## PROBLEM TO SOLVE:
Find the line in the entries below that contains "ATOM 66 C C". Repeat it exactly, and every line after it through the line that contains "ATOM 86 C CA".

Data items

*** Block opens ***

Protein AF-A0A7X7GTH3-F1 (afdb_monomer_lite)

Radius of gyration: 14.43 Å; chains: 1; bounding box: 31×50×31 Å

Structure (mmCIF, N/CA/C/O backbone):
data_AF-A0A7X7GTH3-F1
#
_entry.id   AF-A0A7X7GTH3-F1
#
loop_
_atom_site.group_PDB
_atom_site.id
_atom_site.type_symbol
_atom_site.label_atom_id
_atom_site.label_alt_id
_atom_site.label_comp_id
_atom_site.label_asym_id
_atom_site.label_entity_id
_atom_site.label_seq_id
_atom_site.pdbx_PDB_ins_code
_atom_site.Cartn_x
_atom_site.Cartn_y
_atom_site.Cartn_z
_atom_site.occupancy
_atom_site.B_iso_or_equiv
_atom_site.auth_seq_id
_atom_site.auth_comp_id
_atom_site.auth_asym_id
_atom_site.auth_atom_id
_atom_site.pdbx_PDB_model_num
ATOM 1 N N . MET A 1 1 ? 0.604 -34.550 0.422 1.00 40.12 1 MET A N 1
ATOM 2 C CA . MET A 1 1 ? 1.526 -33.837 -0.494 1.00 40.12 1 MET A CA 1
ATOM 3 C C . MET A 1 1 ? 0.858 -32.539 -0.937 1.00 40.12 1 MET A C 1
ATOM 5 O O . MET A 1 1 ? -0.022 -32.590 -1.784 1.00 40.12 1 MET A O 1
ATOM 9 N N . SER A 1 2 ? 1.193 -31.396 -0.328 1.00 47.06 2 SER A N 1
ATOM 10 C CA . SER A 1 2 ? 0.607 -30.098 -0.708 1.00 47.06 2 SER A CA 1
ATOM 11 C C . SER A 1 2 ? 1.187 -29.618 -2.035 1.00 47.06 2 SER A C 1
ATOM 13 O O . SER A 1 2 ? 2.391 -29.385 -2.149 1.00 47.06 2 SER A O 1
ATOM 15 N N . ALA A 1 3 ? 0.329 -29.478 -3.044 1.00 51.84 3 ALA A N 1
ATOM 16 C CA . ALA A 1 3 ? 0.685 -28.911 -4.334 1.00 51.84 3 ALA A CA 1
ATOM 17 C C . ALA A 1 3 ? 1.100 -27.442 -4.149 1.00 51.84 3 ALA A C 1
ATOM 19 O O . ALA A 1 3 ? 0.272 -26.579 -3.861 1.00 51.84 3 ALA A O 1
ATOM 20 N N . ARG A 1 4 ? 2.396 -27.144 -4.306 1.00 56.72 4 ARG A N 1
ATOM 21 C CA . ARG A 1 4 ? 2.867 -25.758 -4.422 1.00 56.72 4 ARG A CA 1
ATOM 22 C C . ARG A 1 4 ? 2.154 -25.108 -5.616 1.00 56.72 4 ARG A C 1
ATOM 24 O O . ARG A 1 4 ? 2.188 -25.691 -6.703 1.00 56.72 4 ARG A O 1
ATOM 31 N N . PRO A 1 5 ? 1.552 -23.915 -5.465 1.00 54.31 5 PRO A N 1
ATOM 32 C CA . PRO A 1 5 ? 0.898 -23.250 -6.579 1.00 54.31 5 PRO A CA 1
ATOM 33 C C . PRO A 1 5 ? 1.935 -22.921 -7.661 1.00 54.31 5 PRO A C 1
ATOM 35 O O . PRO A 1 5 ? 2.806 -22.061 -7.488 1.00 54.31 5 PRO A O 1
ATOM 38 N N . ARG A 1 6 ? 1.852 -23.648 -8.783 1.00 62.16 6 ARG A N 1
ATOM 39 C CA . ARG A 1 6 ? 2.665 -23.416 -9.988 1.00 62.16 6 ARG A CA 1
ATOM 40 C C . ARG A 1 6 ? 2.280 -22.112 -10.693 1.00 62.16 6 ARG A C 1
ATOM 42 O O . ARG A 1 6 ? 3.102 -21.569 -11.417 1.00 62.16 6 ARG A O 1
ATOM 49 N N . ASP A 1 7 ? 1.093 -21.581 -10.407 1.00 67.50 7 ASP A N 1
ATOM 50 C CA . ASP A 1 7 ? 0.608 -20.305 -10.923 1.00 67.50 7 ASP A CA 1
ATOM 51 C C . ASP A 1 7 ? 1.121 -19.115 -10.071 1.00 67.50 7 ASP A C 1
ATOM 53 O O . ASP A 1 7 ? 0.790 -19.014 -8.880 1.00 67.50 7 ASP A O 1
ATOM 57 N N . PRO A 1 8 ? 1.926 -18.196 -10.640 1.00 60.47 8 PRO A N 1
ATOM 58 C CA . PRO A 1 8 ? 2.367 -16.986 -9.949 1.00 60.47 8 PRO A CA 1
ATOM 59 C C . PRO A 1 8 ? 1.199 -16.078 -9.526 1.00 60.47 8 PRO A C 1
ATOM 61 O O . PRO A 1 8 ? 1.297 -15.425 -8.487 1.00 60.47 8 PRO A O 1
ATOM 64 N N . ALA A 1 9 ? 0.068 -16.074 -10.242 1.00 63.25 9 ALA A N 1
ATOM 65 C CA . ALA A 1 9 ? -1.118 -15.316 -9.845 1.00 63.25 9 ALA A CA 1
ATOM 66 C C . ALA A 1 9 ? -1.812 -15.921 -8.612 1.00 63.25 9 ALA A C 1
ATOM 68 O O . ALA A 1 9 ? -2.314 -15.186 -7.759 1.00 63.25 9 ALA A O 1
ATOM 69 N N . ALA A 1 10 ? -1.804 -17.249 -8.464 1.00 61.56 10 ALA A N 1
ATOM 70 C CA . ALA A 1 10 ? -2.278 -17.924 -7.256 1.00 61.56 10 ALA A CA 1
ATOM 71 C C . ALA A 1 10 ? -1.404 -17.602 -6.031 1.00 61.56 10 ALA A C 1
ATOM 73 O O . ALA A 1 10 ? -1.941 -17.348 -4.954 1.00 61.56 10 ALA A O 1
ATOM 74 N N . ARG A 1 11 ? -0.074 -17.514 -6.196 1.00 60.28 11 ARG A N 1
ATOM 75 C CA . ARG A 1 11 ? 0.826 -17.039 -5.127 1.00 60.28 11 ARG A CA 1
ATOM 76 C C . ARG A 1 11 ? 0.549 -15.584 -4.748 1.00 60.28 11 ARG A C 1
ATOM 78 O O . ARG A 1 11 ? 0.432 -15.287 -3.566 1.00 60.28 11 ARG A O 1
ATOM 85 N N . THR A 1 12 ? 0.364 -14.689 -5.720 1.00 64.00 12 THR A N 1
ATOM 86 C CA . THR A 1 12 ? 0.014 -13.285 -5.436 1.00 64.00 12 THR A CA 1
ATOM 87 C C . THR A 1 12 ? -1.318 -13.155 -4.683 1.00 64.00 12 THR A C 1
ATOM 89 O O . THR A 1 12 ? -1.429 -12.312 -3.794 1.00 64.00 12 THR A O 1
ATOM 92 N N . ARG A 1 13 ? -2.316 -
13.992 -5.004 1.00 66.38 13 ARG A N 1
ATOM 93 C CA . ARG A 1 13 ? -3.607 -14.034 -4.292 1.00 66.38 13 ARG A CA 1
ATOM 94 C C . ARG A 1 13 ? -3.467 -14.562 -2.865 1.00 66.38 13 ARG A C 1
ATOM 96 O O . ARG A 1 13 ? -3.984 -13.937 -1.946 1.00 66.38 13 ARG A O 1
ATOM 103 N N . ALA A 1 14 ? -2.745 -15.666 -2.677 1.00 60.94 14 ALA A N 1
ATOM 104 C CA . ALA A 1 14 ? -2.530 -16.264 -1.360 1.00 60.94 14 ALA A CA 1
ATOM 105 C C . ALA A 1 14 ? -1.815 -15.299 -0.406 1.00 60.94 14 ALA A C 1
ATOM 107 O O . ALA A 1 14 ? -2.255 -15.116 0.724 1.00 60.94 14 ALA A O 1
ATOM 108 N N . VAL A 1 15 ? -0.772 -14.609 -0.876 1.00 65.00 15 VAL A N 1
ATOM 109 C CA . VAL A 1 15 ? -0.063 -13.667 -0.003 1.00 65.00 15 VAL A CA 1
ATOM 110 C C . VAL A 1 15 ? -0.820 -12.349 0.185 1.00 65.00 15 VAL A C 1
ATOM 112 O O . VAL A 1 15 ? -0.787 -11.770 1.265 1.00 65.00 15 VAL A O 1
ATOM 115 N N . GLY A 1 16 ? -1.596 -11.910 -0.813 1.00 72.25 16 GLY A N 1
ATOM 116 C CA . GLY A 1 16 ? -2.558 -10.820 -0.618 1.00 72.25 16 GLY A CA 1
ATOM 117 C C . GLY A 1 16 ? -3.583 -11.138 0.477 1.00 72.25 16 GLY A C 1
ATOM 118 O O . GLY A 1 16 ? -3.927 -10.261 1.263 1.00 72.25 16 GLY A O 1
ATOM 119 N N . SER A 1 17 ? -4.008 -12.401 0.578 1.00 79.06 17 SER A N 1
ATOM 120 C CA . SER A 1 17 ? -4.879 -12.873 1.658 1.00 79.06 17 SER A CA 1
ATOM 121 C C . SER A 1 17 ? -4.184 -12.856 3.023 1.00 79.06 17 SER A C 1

*** Block closes ***

## SOLUTION:
ATOM 66 C C . ALA A 1 9 ? -1.812 -15.921 -8.612 1.00 63.25 9 ALA A C 1
ATOM 68 O O . ALA A 1 9 ? -2.314 -15.186 -7.759 1.00 63.25 9 ALA A O 1
ATOM 69 N N . ALA A 1 10 ? -1.804 -17.249 -8.464 1.00 61.56 10 ALA A N 1
ATOM 70 C CA . ALA A 1 10 ? -2.278 -17.924 -7.256 1.00 61.56 10 ALA A CA 1
ATOM 71 C C . ALA A 1 10 ? -1.404 -17.602 -6.031 1.00 61.56 10 ALA A C 1
ATOM 73 O O . ALA A 1 10 ? -1.941 -17.348 -4.954 1.00 61.56 10 ALA A O 1
ATOM 74 N N . ARG A 1 11 ? -0.074 -17.514 -6.196 1.00 60.28 11 ARG A N 1
ATOM 75 C CA . ARG A 1 11 ? 0.826 -17.039 -5.127 1.00 60.28 11 ARG A CA 1
ATOM 76 C C . ARG A 1 11 ? 0.549 -15.584 -4.748 1.00 60.28 11 ARG A C 1
ATOM 78 O O . ARG A 1 11 ? 0.432 -15.287 -3.566 1.00 60.28 11 ARG A O 1
ATOM 85 N N . THR A 1 12 ? 0.364 -14.689 -5.720 1.00 64.00 12 THR A N 1
ATOM 86 C CA . THR A 1 12 ? 0.014 -13.285 -5.436 1.00 64.00 12 THR A CA 1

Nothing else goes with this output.